EXTRACTED ENTRIES
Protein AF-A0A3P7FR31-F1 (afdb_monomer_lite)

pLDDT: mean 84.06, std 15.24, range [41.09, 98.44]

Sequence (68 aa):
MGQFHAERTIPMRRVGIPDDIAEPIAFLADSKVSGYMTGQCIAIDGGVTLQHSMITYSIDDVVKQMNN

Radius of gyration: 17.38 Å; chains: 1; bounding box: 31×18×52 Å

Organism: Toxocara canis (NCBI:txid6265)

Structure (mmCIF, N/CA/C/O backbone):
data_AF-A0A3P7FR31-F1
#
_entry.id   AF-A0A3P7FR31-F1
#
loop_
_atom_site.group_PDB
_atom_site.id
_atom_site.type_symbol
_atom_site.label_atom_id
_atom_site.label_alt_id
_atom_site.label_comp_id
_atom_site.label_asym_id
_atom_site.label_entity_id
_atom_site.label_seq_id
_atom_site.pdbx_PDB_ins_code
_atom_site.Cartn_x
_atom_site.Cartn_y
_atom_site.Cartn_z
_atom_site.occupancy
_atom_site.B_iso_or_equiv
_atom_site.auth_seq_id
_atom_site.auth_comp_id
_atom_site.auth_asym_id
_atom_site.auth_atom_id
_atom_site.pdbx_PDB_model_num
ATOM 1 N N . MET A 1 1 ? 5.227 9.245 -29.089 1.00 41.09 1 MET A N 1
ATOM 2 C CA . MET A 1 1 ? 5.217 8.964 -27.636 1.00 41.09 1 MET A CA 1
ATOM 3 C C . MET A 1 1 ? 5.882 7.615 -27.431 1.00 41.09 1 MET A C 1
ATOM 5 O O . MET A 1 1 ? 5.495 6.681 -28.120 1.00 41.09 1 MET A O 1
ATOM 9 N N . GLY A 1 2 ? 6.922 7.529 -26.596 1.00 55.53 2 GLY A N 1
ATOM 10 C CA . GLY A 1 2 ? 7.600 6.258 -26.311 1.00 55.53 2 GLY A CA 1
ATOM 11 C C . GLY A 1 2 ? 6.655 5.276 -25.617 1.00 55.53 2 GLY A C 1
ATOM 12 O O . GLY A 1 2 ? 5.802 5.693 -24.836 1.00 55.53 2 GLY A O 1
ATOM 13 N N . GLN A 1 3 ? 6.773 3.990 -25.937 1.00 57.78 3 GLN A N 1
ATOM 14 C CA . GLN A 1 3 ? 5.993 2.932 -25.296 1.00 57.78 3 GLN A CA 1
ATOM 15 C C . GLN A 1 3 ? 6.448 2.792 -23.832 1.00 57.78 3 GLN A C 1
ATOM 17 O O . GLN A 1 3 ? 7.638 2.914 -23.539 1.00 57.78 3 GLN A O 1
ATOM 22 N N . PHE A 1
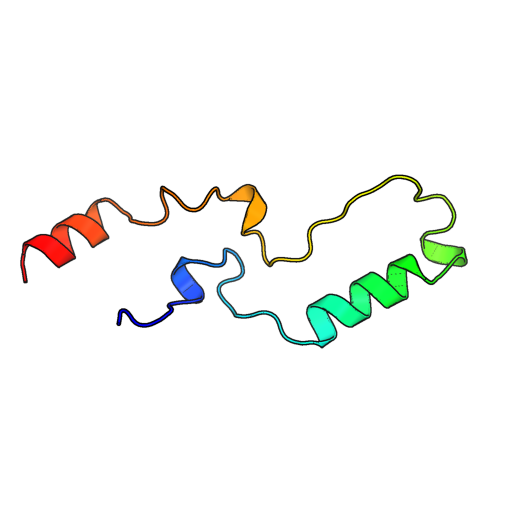 4 ? 5.518 2.562 -22.901 1.00 69.31 4 PHE A N 1
ATOM 23 C CA . PHE A 1 4 ? 5.853 2.290 -21.500 1.00 69.31 4 PHE A CA 1
ATOM 24 C C . PHE A 1 4 ? 6.242 0.817 -21.345 1.00 69.31 4 PHE A C 1
ATOM 26 O O . PHE A 1 4 ? 5.433 -0.070 -21.604 1.00 69.31 4 PHE A O 1
ATOM 33 N N . HIS A 1 5 ? 7.480 0.571 -20.927 1.00 70.31 5 HIS A N 1
ATOM 34 C CA . HIS A 1 5 ? 8.064 -0.760 -20.777 1.00 70.31 5 HIS A CA 1
ATOM 35 C C . HIS A 1 5 ? 8.199 -1.097 -19.288 1.00 70.31 5 HIS A C 1
ATOM 37 O O . HIS A 1 5 ? 9.221 -0.801 -18.660 1.00 70.31 5 HIS A O 1
ATOM 43 N N . ALA A 1 6 ? 7.147 -1.682 -18.710 1.00 71.06 6 ALA A N 1
ATOM 44 C CA . ALA A 1 6 ? 7.083 -2.039 -17.291 1.00 71.06 6 ALA A CA 1
ATOM 45 C C . ALA A 1 6 ? 8.228 -2.972 -16.859 1.00 71.06 6 ALA A C 1
ATOM 47 O O . ALA A 1 6 ? 8.720 -2.876 -15.739 1.00 71.06 6 ALA A O 1
ATOM 48 N N . GLU A 1 7 ? 8.688 -3.846 -17.755 1.00 75.81 7 GLU A N 1
ATOM 49 C CA . GLU A 1 7 ? 9.791 -4.780 -17.531 1.00 75.81 7 GLU A CA 1
ATOM 50 C C . GLU A 1 7 ? 11.143 -4.092 -17.317 1.00 75.81 7 GLU A C 1
ATOM 52 O O . GLU A 1 7 ? 12.064 -4.694 -16.762 1.00 75.81 7 GLU A O 1
ATOM 57 N N . ARG A 1 8 ? 11.259 -2.838 -17.764 1.00 75.62 8 ARG A N 1
ATOM 58 C CA . ARG A 1 8 ? 12.457 -2.017 -17.600 1.00 75.62 8 ARG A CA 1
ATOM 59 C C . ARG A 1 8 ? 12.289 -1.034 -16.455 1.00 75.62 8 ARG A C 1
ATOM 61 O O . ARG A 1 8 ? 13.215 -0.841 -15.689 1.00 75.62 8 ARG A O 1
ATOM 68 N N . THR A 1 9 ? 11.128 -0.406 -16.311 1.00 78.38 9 THR A N 1
ATOM 69 C CA . THR A 1 9 ? 10.954 0.700 -15.356 1.00 78.38 9 THR A CA 1
ATOM 70 C C . THR A 1 9 ? 10.543 0.257 -13.955 1.00 78.38 9 THR A C 1
ATOM 72 O O . THR A 1 9 ? 10.773 1.002 -13.005 1.00 78.38 9 THR A O 1
ATOM 75 N N . ILE A 1 10 ? 9.974 -0.943 -13.809 1.00 87.88 10 ILE A N 1
ATOM 76 C CA . ILE A 1 10 ? 9.533 -1.495 -12.526 1.00 87.88 10 ILE A CA 1
ATOM 77 C C . ILE A 1 10 ? 10.430 -2.690 -12.175 1.00 87.88 10 ILE A C 1
ATOM 79 O O . ILE A 1 10 ? 10.492 -3.641 -12.955 1.00 87.88 10 ILE A O 1
ATOM 83 N N . PRO A 1 11 ? 11.095 -2.710 -11.008 1.00 89.31 11 PRO A N 1
ATOM 84 C CA . PRO A 1 11 ? 11.971 -3.823 -10.618 1.00 89.31 11 PRO A CA 1
ATOM 85 C C . PRO A 1 11 ? 11.270 -5.186 -10.565 1.00 89.31 11 PRO A C 1
ATOM 87 O O . PRO A 1 11 ? 11.847 -6.198 -10.956 1.00 89.31 11 PRO A O 1
ATOM 90 N N . MET A 1 12 ? 9.997 -5.217 -10.160 1.00 92.69 12 MET A N 1
ATOM 91 C CA . MET A 1 12 ? 9.145 -6.415 -10.232 1.00 92.69 12 MET A CA 1
ATOM 92 C C . MET A 1 12 ? 8.744 -6.832 -11.659 1.00 92.69 12 MET A C 1
ATOM 94 O O . MET A 1 12 ? 8.100 -7.864 -11.838 1.00 92.69 12 MET A O 1
ATOM 98 N N . ARG A 1 13 ? 9.123 -6.053 -12.677 1.00 89.50 13 ARG A N 1
ATOM 99 C CA . ARG A 1 13 ? 8.917 -6.304 -14.112 1.00 89.50 13 ARG A CA 1
ATOM 100 C C . ARG A 1 13 ? 7.467 -6.489 -14.544 1.00 89.50 13 ARG A C 1
ATOM 102 O O . ARG A 1 13 ? 7.186 -7.153 -15.540 1.00 89.50 13 ARG A O 1
ATOM 109 N N . ARG A 1 14 ? 6.537 -5.896 -13.804 1.00 92.00 14 ARG A N 1
ATOM 110 C CA . ARG A 1 14 ? 5.118 -5.871 -14.148 1.00 92.00 14 ARG A CA 1
ATOM 111 C C . ARG A 1 14 ? 4.464 -4.622 -13.594 1.00 92.00 14 ARG A C 1
ATOM 113 O O . ARG A 1 14 ? 4.919 -4.071 -12.596 1.00 92.00 14 ARG A O 1
ATOM 120 N N . VAL A 1 15 ? 3.369 -4.220 -14.223 1.00 91.44 15 VAL A N 1
ATOM 121 C CA . VAL A 1 15 ? 2.472 -3.216 -13.651 1.00 91.44 15 VAL A CA 1
ATOM 122 C C . VAL A 1 15 ? 1.758 -3.834 -12.448 1.00 91.44 15 VAL A C 1
ATOM 124 O O . VAL A 1 15 ? 1.433 -5.028 -12.454 1.00 91.44 15 VAL A O 1
ATOM 127 N N . GLY A 1 16 ? 1.562 -3.029 -11.405 1.00 92.62 16 GLY A N 1
ATOM 128 C CA . GLY A 1 16 ? 0.744 -3.416 -10.262 1.00 92.62 16 GLY A CA 1
ATOM 129 C C . GLY A 1 16 ? -0.713 -3.634 -10.672 1.00 92.62 16 GLY A C 1
ATOM 130 O O . GLY A 1 16 ? -1.228 -2.959 -11.562 1.00 92.62 16 GLY A O 1
ATOM 131 N N . ILE A 1 17 ? -1.373 -4.579 -10.020 1.00 96.94 17 ILE A N 1
ATOM 132 C CA . ILE A 1 17 ? -2.816 -4.797 -10.111 1.00 96.94 17 ILE A CA 1
ATOM 133 C C . ILE A 1 17 ? -3.487 -4.283 -8.828 1.00 96.94 17 ILE A C 1
ATOM 135 O O . ILE A 1 17 ? -2.796 -4.093 -7.827 1.00 96.94 17 ILE A O 1
ATOM 139 N N . PRO A 1 18 ? -4.813 -4.051 -8.814 1.00 98.00 18 PRO A N 1
ATOM 140 C CA . PRO A 1 18 ? -5.505 -3.547 -7.623 1.00 98.00 18 PRO A CA 1
ATOM 141 C C . PRO A 1 18 ? -5.217 -4.350 -6.345 1.00 98.00 18 PRO A C 1
ATOM 143 O O . PRO A 1 18 ? -5.014 -3.760 -5.283 1.00 98.00 18 PRO A O 1
ATOM 146 N N . ASP A 1 19 ? -5.113 -5.673 -6.465 1.00 98.38 19 ASP A N 1
ATOM 147 C CA . ASP A 1 19 ? -4.866 -6.573 -5.334 1.00 98.38 19 ASP A CA 1
ATOM 148 C C . ASP A 1 19 ? -3.491 -6.350 -4.688 1.00 98.38 19 ASP A C 1
ATOM 150 O O . ASP A 1 19 ? -3.354 -6.496 -3.475 1.00 98.38 19 ASP A O 1
ATOM 154 N N . ASP A 1 20 ? -2.491 -5.890 -5.453 1.00 97.62 20 ASP A N 1
ATOM 155 C CA . ASP A 1 20 ? -1.169 -5.557 -4.903 1.00 97.62 20 ASP A CA 1
ATOM 156 C C . ASP A 1 20 ? -1.232 -4.416 -3.882 1.00 97.62 20 ASP A C 1
ATOM 158 O O . ASP A 1 20 ? -0.327 -4.282 -3.065 1.00 97.62 20 ASP A O 1
ATOM 162 N N . ILE A 1 21 ? -2.280 -3.588 -3.932 1.00 97.62 21 ILE A N 1
ATOM 163 C CA . ILE A 1 21 ? -2.523 -2.490 -2.992 1.00 97.62 21 ILE A CA 1
ATOM 164 C C . ILE A 1 21 ? -3.549 -2.898 -1.930 1.00 97.62 21 ILE A C 1
ATOM 166 O O . ILE A 1 21 ? -3.382 -2.563 -0.756 1.00 97.62 21 ILE A O 1
ATOM 170 N N . ALA A 1 22 ? -4.598 -3.628 -2.321 1.00 98.38 22 ALA A N 1
ATOM 171 C CA . ALA A 1 22 ? -5.668 -4.034 -1.414 1.00 98.38 22 ALA A CA 1
ATOM 172 C C . ALA A 1 22 ? -5.168 -4.958 -0.293 1.00 98.38 22 ALA A C 1
ATOM 174 O O . ALA A 1 22 ? -5.523 -4.750 0.867 1.00 98.38 22 ALA A O 1
ATOM 175 N N . GLU A 1 23 ? -4.308 -5.927 -0.611 1.00 98.38 23 GLU A N 1
ATOM 
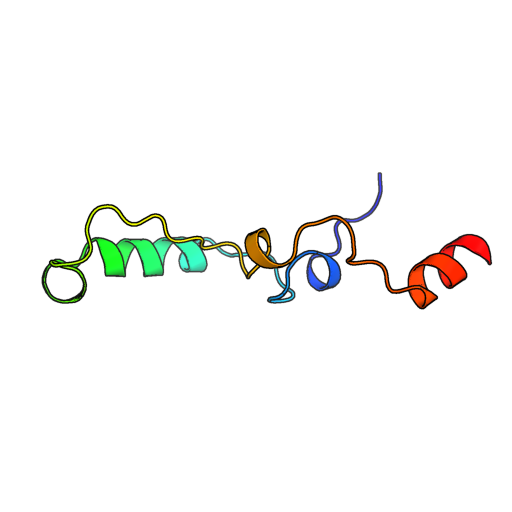176 C CA . GLU A 1 23 ? -3.809 -6.897 0.371 1.00 98.38 23 GLU A CA 1
ATOM 177 C C . GLU A 1 23 ? -2.913 -6.249 1.451 1.00 98.38 23 GLU A C 1
ATOM 179 O O . GLU A 1 23 ? -3.161 -6.464 2.642 1.00 98.38 23 GLU A O 1
ATOM 184 N N . PRO A 1 24 ? -1.935 -5.373 1.122 1.00 98.06 24 PRO A N 1
ATOM 185 C CA . PRO A 1 24 ? -1.211 -4.607 2.139 1.00 98.06 24 PRO A CA 1
ATOM 186 C C . PRO A 1 24 ? -2.109 -3.718 3.003 1.00 98.06 24 PRO A C 1
ATOM 188 O O . PRO A 1 24 ? -1.869 -3.593 4.204 1.00 98.06 24 PRO A O 1
ATOM 191 N N . ILE A 1 25 ? -3.155 -3.116 2.425 1.00 97.88 25 ILE A N 1
ATOM 192 C CA . ILE A 1 25 ? -4.135 -2.342 3.199 1.00 97.88 25 ILE A CA 1
ATOM 193 C C . ILE A 1 25 ? -4.874 -3.254 4.180 1.00 97.88 25 ILE A C 1
ATOM 195 O O . ILE A 1 25 ? -4.999 -2.897 5.349 1.00 97.88 25 ILE A O 1
ATOM 199 N N . ALA A 1 26 ? -5.331 -4.428 3.738 1.00 98.25 26 ALA A N 1
ATOM 200 C CA . ALA A 1 26 ? -6.007 -5.392 4.601 1.00 98.25 26 ALA A CA 1
ATOM 201 C C . ALA A 1 26 ? -5.107 -5.838 5.767 1.00 98.25 26 ALA A C 1
ATOM 203 O O . ALA A 1 26 ? -5.553 -5.856 6.913 1.00 98.25 26 ALA A O 1
ATOM 204 N N . PHE A 1 27 ? -3.822 -6.094 5.502 1.00 98.06 27 PHE A N 1
ATOM 205 C CA . PHE A 1 27 ? -2.821 -6.375 6.536 1.00 98.06 27 PHE A CA 1
ATOM 206 C C . PHE A 1 27 ? -2.680 -5.227 7.552 1.00 98.06 27 PHE A C 1
ATOM 208 O O . PHE A 1 27 ? -2.688 -5.463 8.763 1.00 98.06 27 PHE A O 1
ATOM 215 N N . LEU A 1 28 ? -2.572 -3.979 7.080 1.00 97.62 28 LEU A N 1
ATOM 216 C CA . LEU A 1 28 ? -2.444 -2.797 7.945 1.00 97.62 28 LEU A CA 1
ATOM 217 C C . LEU A 1 28 ? -3.736 -2.465 8.708 1.00 97.62 28 LEU A C 1
ATOM 219 O O . LEU A 1 28 ? -3.685 -1.817 9.750 1.00 97.62 28 LEU A O 1
ATOM 223 N N . ALA A 1 29 ? -4.891 -2.898 8.205 1.00 97.50 29 ALA A N 1
ATOM 224 C CA . ALA A 1 29 ? -6.176 -2.739 8.876 1.00 97.50 29 ALA A CA 1
ATOM 225 C C . ALA A 1 29 ? -6.423 -3.807 9.959 1.00 97.50 29 ALA A C 1
ATOM 227 O O . ALA A 1 29 ? -7.236 -3.588 10.860 1.00 97.50 29 ALA A O 1
ATOM 228 N N . ASP A 1 30 ? -5.738 -4.955 9.898 1.00 98.31 30 ASP A N 1
ATOM 229 C CA . ASP A 1 30 ? -5.862 -6.009 10.905 1.00 98.31 30 ASP A CA 1
ATOM 230 C C . ASP A 1 30 ? -5.053 -5.683 12.170 1.00 98.31 30 ASP A C 1
ATOM 232 O O . ASP A 1 30 ? -3.844 -5.912 12.263 1.00 98.31 30 ASP A O 1
ATOM 236 N N . SER A 1 31 ? -5.757 -5.223 13.206 1.00 97.56 31 SER A N 1
ATOM 237 C CA . SER A 1 31 ? -5.169 -4.874 14.502 1.00 97.56 31 SER A CA 1
ATOM 238 C C . SER A 1 31
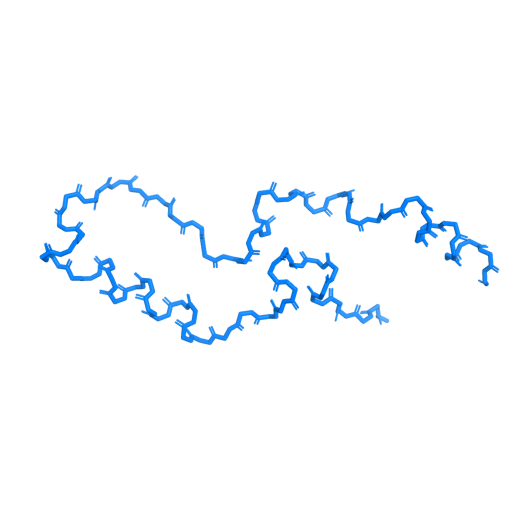 ? -4.490 -6.041 15.225 1.00 97.56 31 SER A C 1
ATOM 240 O O . SER A 1 31 ? -3.629 -5.802 16.073 1.00 97.56 31 SER A O 1
ATOM 242 N N . LYS A 1 32 ? -4.822 -7.297 14.904 1.00 98.44 32 LYS A N 1
ATOM 243 C CA . LYS A 1 32 ? -4.154 -8.466 15.495 1.00 98.44 32 LYS A CA 1
ATOM 244 C C . LYS A 1 32 ? -2.775 -8.696 14.895 1.00 98.44 32 LYS A C 1
ATOM 246 O O . LYS A 1 32 ? -1.901 -9.215 15.583 1.00 98.44 32 LYS A O 1
ATOM 251 N N . VAL A 1 33 ? -2.591 -8.335 13.627 1.00 98.12 33 VAL A N 1
ATOM 252 C CA . VAL A 1 33 ? -1.364 -8.614 12.874 1.00 98.12 33 VAL A CA 1
ATOM 253 C C . VAL A 1 33 ? -0.432 -7.403 12.862 1.00 98.12 33 VAL A C 1
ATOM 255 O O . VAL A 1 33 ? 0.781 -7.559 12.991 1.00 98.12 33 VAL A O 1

TASK ITEM
Up to and including the line containing "Structure (mmCIF, N/CA/C/O", please write out the listing exactly, starting from its first line.

RESULT OF THE EXERCISE
Protein AF-A0A3P7FR31-F1 (afdb_monomer_lite)

pLDDT: mean 84.06, std 15.24, range [41.09, 98.44]

Sequence (68 aa):
MGQFHAERTIPMRRVGIPDDIAEPIAFLADSKVSGYMTGQCIAIDGGVTLQHSMITYSIDDVVKQMNN

Radius of gyration: 17.38 Å; chains: 1; bounding box: 31×18×52 Å

Organism: Toxocara canis (NCBI:txid6265)

Structure (mmCIF, N/CA/C/O backbone):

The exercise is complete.